Side notes : There are 17 penguin species on the planet, but the eight most iconic reside in Antractica,
its nearby islands, and the sub-Antractic archipelagos of South Georgia and the Falklands.

===============================================================================================================================

In the first step, we import the relevant tools and packages (_Numpy_, _Pandas_ and _Matplotlib_):

In [None]:
import numpy as np
import pandas as pd
import matplotlib.pyplot as plt

**1. Read dataset**

In [None]:
penguin_df = pd.read_csv('penguins_size.csv')
penguin_df.tail(10)

At the end of the dataset there is a row that contains a **dot**. This value is invalid, so it is better to check all the columns containing the object to make sure there are valid values

In [None]:
print(pd.unique(penguin_df['species']))
print(pd.unique(penguin_df['island']))
print(pd.unique(penguin_df['sex']))

The columns that contain object are listed above. As you can see, there is an invalid value (dot) in the `sex` column only, which should be replaced by the value of _NaN_.

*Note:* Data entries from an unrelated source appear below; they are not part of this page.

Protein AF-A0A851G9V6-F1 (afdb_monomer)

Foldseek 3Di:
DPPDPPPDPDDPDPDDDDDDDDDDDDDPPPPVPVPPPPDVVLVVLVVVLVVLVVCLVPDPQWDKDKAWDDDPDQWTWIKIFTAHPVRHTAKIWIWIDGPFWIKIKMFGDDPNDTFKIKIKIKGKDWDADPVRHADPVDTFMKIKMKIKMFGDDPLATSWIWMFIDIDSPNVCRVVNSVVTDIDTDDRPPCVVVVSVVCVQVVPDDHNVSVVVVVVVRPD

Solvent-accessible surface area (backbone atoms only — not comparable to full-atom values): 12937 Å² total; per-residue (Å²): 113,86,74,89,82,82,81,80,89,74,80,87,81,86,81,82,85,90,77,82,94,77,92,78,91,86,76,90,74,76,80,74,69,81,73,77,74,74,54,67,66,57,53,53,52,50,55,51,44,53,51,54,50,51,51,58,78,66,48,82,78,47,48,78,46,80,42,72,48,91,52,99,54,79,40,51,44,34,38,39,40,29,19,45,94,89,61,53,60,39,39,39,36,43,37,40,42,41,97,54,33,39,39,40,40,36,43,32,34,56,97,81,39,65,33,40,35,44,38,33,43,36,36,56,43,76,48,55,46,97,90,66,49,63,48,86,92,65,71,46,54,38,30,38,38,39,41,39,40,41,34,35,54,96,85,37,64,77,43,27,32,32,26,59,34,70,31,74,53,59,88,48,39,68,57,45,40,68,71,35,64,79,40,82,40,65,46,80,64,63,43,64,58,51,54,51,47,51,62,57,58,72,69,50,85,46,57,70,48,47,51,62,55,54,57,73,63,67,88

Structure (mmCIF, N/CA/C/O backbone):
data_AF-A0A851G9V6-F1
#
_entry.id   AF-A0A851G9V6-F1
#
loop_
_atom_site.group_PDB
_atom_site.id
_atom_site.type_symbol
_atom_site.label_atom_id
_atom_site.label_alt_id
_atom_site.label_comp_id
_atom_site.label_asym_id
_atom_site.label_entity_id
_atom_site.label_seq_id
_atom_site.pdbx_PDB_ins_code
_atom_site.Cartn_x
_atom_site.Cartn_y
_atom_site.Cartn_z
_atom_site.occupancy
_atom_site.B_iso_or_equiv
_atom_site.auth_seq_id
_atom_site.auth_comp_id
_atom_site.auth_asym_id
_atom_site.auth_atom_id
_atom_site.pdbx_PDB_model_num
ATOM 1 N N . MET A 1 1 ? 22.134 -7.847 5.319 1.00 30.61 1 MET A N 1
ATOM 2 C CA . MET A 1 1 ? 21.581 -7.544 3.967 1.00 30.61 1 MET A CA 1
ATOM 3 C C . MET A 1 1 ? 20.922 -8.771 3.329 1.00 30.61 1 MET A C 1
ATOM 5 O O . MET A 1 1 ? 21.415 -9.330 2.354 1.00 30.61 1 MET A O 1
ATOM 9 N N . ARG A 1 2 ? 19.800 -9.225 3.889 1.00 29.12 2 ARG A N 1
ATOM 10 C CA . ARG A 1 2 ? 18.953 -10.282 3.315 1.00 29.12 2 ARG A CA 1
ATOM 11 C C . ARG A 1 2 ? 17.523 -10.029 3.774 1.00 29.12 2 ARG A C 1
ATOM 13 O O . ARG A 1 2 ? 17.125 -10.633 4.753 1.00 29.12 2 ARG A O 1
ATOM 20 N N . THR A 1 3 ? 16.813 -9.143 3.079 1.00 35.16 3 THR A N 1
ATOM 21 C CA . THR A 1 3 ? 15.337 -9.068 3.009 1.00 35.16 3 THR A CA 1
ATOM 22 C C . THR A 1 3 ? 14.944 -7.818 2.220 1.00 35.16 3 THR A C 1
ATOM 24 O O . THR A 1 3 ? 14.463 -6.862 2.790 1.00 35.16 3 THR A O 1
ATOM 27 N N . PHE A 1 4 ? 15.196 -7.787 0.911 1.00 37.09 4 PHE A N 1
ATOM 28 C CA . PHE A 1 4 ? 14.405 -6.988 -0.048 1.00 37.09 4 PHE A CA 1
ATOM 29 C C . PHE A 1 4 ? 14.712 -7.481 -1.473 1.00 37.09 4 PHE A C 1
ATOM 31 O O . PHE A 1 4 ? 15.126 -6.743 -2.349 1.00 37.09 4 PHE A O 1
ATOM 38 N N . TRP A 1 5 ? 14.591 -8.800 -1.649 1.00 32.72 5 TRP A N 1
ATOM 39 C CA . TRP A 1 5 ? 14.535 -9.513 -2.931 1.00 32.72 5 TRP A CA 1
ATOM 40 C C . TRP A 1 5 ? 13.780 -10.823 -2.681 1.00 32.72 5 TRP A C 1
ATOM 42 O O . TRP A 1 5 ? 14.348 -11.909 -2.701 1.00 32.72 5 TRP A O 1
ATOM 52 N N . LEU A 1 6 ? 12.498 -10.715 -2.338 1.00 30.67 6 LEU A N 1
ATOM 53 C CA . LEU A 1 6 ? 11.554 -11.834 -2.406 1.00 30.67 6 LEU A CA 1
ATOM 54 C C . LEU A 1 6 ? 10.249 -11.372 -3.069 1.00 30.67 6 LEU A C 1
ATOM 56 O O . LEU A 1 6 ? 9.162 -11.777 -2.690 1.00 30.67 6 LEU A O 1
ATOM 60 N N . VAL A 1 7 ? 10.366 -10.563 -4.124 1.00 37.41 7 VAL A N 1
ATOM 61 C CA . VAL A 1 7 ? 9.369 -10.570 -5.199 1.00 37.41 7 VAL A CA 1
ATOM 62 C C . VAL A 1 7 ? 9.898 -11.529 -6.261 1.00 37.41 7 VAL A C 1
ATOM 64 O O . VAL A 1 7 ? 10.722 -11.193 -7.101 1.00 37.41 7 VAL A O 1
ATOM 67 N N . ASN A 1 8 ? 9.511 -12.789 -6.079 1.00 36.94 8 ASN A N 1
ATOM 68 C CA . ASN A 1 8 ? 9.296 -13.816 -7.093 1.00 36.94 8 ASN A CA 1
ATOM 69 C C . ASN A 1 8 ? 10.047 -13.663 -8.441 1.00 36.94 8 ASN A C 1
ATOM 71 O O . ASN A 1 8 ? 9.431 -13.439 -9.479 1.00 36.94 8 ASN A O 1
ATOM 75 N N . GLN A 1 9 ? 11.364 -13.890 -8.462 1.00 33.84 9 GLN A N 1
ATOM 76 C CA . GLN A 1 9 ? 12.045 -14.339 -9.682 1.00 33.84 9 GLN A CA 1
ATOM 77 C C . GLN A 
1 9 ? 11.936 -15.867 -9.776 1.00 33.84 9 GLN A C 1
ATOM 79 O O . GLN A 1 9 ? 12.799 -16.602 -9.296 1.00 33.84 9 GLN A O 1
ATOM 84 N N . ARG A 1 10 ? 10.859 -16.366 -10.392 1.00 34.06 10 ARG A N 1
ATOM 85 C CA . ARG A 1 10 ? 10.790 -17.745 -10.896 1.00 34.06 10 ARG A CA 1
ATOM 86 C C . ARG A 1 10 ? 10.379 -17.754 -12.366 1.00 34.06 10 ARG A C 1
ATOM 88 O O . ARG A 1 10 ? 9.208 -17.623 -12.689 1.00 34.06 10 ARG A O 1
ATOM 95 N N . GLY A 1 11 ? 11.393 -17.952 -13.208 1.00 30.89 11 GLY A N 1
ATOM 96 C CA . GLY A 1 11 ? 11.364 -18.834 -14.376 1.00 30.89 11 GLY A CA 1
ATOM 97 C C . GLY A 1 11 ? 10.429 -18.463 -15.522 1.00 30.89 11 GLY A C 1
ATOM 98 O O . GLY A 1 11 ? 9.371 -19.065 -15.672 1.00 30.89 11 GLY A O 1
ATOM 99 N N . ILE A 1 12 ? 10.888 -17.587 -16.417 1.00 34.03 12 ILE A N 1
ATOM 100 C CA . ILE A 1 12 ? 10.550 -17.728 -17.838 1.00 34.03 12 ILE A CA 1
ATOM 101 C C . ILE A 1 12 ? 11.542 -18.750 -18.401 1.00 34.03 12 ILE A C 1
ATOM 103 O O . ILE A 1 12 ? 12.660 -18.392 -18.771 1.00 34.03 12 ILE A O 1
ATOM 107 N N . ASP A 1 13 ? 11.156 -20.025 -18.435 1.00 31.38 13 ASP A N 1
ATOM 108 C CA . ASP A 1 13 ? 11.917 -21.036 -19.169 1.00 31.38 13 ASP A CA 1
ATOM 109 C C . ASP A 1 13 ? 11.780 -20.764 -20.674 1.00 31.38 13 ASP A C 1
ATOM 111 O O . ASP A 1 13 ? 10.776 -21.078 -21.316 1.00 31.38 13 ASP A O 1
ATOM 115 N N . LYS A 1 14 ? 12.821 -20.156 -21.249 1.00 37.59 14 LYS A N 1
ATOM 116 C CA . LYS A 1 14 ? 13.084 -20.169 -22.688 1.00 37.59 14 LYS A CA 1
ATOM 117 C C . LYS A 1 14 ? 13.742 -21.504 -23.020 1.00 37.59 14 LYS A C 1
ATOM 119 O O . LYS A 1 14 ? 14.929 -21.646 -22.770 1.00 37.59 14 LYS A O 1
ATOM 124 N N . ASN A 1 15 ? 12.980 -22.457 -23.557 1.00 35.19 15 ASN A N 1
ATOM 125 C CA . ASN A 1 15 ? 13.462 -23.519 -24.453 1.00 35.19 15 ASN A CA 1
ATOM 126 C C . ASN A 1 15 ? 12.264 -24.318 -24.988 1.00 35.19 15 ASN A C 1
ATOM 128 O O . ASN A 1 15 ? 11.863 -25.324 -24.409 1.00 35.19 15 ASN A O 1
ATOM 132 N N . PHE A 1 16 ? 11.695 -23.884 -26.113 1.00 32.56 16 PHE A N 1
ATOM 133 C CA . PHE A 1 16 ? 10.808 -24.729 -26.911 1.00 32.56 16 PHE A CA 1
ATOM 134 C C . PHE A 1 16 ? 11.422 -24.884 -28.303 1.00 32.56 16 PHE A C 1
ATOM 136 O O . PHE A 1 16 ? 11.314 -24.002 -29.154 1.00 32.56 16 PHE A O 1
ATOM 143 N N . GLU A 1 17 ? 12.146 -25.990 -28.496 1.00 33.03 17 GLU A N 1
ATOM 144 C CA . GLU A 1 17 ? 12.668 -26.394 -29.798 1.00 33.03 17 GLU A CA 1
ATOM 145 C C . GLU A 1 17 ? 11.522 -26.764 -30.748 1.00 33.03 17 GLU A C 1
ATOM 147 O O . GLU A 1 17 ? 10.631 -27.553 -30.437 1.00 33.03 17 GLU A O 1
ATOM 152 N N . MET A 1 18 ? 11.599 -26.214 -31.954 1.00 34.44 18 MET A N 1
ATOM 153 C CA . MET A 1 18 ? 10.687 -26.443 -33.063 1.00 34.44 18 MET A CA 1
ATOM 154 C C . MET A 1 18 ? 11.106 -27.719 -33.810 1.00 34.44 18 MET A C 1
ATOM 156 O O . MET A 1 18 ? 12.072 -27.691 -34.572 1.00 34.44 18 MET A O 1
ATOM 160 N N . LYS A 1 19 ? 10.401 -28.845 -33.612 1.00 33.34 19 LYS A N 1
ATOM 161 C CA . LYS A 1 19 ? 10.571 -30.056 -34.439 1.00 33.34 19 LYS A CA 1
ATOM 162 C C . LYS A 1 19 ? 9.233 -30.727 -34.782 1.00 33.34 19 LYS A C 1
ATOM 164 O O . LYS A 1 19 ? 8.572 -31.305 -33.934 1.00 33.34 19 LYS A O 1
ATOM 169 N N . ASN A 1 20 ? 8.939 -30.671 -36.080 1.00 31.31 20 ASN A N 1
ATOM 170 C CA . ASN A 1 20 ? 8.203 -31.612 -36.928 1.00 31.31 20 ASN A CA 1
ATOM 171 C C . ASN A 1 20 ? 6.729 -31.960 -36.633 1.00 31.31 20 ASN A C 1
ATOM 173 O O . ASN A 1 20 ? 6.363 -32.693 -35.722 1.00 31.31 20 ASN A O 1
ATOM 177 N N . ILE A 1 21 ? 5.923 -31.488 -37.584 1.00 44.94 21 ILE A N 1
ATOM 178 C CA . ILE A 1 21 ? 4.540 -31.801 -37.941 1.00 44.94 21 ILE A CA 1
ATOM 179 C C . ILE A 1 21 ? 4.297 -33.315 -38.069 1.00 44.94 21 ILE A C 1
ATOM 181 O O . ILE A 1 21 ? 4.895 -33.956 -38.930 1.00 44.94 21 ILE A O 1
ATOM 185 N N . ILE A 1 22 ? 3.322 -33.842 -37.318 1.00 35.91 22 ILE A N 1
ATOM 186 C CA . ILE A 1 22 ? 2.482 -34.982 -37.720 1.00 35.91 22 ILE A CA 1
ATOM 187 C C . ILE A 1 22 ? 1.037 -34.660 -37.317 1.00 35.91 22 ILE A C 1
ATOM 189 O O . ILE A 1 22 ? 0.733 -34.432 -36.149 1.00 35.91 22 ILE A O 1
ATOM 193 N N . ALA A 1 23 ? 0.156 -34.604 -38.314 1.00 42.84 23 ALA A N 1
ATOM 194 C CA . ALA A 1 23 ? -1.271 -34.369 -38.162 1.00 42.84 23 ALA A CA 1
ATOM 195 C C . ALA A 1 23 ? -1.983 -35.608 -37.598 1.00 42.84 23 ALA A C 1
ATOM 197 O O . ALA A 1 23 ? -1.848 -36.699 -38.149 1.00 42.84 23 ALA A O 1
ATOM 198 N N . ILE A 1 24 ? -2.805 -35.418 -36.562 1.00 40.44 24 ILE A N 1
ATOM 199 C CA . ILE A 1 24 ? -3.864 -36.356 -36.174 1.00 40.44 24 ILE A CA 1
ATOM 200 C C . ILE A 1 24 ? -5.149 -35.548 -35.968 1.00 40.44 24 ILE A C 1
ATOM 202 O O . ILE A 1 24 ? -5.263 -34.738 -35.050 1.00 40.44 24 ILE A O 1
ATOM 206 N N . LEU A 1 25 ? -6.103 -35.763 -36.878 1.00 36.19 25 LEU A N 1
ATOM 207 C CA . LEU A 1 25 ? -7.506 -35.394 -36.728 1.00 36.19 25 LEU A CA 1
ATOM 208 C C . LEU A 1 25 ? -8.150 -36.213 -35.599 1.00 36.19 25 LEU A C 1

Replacing invalid values with _NaN_

In [None]:
sex_valid_values = ['FEMALE', 'MALE']
penguin_df.loc[~penguin_df['sex'].isin(sex_valid_values), 'sex'] = np.nan
penguin_df.tail(10)

In [None]:
print(pd.unique(penguin_df['species']))
print(pd.unique(penguin_df['island']))
print(pd.unique(penguin_df['sex']))

There are now no invalid values in the `sex` column (Except _NaN_)

Converting the `object` to `category` so that the dataset occupies less memory

In [None]:
penguin_df[['species','island','sex']] = penguin_df[['species','island','sex']].astype('category')
penguin_df.dtypes

**2. Find out shape of data**

In [None]:
n_rows, n_cols = penguin_df.shape
print(f'Number of records is {n_rows}, and the number of columns is {n_cols}.')

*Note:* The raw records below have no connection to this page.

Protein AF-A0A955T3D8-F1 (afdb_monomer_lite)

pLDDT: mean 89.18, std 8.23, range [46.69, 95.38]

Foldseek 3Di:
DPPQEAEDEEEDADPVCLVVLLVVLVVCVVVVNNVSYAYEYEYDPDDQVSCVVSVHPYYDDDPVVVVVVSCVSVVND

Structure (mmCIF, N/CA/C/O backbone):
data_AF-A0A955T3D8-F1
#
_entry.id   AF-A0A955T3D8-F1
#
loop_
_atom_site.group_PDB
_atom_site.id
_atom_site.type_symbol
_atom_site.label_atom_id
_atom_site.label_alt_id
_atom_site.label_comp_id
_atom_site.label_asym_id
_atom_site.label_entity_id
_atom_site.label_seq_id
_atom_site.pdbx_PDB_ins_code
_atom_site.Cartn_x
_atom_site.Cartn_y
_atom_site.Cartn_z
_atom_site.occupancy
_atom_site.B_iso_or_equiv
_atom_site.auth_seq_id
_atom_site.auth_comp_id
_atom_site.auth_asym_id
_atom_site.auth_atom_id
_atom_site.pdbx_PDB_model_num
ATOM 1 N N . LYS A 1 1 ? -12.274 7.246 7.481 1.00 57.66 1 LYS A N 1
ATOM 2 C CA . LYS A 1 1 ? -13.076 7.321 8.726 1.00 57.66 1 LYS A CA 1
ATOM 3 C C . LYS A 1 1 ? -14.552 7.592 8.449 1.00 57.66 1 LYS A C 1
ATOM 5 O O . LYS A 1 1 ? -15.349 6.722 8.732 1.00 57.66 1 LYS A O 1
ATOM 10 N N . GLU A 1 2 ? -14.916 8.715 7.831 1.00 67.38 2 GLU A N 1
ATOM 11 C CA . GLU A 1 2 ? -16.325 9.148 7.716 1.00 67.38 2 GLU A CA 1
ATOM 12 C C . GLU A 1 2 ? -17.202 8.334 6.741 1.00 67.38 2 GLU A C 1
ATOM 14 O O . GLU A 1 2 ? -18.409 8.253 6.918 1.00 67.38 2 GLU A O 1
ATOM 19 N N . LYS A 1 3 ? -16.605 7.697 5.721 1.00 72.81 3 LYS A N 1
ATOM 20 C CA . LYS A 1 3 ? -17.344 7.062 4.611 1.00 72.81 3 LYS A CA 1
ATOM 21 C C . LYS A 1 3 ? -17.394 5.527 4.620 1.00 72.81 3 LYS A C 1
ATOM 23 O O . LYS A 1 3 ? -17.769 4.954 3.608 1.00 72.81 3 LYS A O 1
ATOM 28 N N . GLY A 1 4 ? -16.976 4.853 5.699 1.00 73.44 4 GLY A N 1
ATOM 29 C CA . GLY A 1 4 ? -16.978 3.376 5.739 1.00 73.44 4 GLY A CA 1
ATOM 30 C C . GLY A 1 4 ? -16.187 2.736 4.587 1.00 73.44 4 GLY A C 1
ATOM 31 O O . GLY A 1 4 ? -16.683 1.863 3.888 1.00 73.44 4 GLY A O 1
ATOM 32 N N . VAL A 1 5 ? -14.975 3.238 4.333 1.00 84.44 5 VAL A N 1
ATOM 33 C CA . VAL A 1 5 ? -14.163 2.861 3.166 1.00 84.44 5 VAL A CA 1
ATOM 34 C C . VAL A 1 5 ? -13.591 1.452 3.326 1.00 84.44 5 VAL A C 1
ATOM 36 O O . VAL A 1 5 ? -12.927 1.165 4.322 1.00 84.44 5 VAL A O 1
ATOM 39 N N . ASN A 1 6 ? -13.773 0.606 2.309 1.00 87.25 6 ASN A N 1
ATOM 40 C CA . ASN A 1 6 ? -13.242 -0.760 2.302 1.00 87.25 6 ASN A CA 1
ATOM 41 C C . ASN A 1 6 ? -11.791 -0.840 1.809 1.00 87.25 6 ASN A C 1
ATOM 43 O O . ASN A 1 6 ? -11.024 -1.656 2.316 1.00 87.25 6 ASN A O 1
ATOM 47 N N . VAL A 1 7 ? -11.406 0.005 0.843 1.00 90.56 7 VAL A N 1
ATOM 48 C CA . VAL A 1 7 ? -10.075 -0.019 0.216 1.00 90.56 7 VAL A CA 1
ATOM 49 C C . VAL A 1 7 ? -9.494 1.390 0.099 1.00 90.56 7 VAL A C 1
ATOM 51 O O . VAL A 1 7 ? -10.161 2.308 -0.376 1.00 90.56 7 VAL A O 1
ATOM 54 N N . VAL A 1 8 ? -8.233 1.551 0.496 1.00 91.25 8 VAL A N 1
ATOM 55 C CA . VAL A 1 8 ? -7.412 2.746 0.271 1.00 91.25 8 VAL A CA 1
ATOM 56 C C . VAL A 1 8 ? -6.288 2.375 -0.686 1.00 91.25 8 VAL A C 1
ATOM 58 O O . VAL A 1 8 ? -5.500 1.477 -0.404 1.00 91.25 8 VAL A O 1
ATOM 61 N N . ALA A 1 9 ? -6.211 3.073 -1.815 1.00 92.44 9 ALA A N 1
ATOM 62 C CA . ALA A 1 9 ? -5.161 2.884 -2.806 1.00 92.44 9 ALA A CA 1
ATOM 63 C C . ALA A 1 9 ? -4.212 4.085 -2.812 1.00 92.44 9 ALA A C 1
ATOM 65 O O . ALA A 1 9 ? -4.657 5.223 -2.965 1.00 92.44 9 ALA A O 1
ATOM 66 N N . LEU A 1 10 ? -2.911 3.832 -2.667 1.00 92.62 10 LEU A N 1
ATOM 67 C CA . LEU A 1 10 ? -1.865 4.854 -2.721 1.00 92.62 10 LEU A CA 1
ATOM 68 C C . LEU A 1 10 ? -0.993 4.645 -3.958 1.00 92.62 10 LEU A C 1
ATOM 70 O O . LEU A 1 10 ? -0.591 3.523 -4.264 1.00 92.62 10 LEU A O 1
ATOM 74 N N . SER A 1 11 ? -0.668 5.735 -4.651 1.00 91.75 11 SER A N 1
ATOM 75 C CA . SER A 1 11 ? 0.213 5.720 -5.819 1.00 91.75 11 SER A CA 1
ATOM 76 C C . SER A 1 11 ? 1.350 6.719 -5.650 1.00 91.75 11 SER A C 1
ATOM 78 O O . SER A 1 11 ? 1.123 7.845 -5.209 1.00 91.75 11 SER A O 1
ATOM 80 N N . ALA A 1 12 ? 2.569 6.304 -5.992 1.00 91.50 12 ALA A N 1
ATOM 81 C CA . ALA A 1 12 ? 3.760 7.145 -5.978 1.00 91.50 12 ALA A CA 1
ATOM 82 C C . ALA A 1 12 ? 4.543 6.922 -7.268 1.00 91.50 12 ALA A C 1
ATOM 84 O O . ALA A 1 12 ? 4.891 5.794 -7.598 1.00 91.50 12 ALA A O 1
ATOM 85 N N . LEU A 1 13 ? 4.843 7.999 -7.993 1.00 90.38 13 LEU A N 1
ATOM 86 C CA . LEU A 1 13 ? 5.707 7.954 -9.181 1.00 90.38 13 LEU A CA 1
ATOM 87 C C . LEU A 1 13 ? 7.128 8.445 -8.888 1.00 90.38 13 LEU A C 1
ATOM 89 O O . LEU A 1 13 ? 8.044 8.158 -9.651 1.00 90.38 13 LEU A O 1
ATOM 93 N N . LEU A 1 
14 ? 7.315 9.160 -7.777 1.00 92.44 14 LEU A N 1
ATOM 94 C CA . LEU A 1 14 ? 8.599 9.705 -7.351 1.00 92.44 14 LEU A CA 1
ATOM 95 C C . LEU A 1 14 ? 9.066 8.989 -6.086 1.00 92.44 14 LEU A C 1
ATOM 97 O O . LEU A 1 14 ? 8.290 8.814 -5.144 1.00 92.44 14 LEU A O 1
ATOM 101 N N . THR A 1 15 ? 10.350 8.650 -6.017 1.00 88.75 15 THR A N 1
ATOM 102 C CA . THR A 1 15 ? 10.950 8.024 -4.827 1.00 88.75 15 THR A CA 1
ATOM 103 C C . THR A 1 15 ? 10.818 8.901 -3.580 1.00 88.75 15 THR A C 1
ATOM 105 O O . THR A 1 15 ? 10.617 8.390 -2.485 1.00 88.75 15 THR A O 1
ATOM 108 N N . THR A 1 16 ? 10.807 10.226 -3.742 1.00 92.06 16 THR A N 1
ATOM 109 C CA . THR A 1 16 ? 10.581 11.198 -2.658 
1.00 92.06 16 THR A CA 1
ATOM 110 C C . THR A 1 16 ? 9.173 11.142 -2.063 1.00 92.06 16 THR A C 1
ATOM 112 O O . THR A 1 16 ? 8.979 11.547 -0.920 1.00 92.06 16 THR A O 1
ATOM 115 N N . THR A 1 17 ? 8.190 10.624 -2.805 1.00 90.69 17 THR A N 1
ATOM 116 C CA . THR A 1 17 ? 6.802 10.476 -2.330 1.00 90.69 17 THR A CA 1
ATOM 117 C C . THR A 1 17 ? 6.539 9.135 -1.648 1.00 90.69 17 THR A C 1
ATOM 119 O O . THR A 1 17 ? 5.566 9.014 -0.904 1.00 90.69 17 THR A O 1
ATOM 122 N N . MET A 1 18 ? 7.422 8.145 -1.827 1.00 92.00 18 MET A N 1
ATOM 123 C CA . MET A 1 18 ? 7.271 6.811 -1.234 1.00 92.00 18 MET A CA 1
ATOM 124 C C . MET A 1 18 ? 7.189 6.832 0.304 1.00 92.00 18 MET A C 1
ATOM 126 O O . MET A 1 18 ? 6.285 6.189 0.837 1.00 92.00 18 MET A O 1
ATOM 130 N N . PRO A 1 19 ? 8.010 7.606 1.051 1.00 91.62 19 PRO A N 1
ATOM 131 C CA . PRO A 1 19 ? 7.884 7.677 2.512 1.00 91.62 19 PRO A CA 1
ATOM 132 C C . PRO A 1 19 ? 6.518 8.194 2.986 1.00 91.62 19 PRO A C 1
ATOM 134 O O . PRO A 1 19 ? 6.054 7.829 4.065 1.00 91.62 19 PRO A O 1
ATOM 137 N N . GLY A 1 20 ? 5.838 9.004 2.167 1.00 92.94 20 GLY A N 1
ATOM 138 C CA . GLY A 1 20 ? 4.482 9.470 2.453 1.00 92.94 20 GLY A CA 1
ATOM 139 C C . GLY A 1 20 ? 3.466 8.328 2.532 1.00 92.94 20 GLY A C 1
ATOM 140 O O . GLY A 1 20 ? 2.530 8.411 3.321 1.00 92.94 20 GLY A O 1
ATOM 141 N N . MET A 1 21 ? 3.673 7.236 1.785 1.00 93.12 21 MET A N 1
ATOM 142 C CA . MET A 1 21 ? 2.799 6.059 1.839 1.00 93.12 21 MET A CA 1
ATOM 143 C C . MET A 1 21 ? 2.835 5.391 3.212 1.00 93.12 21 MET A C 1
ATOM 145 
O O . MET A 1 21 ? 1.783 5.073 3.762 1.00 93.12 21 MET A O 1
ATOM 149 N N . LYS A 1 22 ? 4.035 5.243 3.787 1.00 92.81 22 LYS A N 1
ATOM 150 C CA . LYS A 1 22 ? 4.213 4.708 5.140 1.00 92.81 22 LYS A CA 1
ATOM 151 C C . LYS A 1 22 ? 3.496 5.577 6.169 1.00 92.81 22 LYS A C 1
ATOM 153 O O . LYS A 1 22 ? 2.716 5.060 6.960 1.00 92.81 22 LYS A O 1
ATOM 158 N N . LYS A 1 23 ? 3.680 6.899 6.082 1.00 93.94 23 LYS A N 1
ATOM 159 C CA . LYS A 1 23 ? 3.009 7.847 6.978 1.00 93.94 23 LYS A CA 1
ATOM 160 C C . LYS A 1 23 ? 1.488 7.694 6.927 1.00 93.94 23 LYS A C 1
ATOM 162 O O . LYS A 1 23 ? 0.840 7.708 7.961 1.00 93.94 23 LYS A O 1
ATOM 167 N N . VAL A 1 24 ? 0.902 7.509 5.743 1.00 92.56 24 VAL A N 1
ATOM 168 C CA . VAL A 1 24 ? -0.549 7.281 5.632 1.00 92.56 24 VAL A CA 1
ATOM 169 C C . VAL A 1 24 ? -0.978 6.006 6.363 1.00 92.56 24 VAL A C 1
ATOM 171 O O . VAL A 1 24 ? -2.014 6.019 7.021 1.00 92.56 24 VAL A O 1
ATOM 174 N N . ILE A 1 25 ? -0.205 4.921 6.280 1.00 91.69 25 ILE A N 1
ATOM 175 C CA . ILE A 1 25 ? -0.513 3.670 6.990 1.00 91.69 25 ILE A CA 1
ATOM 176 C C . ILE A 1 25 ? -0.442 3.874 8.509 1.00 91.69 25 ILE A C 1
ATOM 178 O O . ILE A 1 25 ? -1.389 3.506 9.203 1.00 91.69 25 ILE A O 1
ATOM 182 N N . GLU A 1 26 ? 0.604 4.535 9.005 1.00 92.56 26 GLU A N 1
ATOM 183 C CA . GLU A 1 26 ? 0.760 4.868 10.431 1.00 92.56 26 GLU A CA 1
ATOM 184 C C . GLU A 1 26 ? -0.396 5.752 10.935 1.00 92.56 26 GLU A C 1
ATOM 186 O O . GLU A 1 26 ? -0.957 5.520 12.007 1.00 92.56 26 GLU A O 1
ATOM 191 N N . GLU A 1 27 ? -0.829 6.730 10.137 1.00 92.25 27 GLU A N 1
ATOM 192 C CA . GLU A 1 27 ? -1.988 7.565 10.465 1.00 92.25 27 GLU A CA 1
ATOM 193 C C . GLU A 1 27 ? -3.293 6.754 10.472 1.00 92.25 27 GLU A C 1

The existing dataset contains 344 rows and 7 columns. Column titles are also given in the `dataset description` section.

**3. Dataset info**

In [None]:
penguin_df.info()

Except for `species` and `island` columns, other columns contain _NaN_ values. The highest missing value also belongs to the `sex` column.

In [None]:
penguin_df_des = penguin_df.describe() # Nan values ignored.
print(penguin_df.skew(numeric_only=True))
penguin_df_des

The mean and median values in all the columns are close to each other, also, the skewness value is small and close to zero so it can be concluded that the data distribution is probably symmetrical. Although it is better to check the data distribution by the corresponding graphs such as histogram. It can also be said about this dataset that 50% of penguins have the same weight as human babies.

**4. Unique Species**

In [None]:
penguin_df['species'].unique()

Therefore, as mentioned in the _data description_ section, the dataset contains three species of penguins.

**5. Find NaN values per columns**

Checking each column for the presence or absence of missing value

In [None]:
penguin_df.isnull().any()

As mentioned before, only the `species` and `island` columns do not have missing values and the rest of the columns contain these values.

The number of missing values in each column:

In [None]:
penguin_df.isnull().sum()

Most of the missing values are related to `sex` column.

All the rows that contain missing value are shown below:

In [None]:
# Method 1:
# nan_indices = np.unique(np.where(penguin_df.isnull())[0])
# penguin_df.iloc[nan_indices,:]

# Method 2:
nan_mask = penguin_df.isnull().any(axis=1)
penguin_df[nan_mask]

Because missing values make up less than 3% of the data, and on the other hand, logical values cannot be replaced, so it is better to ignore them.

In [None]:
penguin_df = penguin_df.dropna()
penguin_df.tail(10)

Now the dataset is cleared of all missing values.

**6. Find culmen_depth_mm in each island**

Values of `culmen_depth_mm` for each island

In [None]:
for (island_name, culmen_depth_vals) in penguin_df.groupby('island')['culmen_depth_mm']:
    print(f'{island_name}\n{culmen_depth_vals.head()}\n')

Data are shown in summary for each island.

In [None]:
penguin_df.groupby('island',as_index=False).agg({'culmen_depth_mm':{'min','max','std','mean','median'}})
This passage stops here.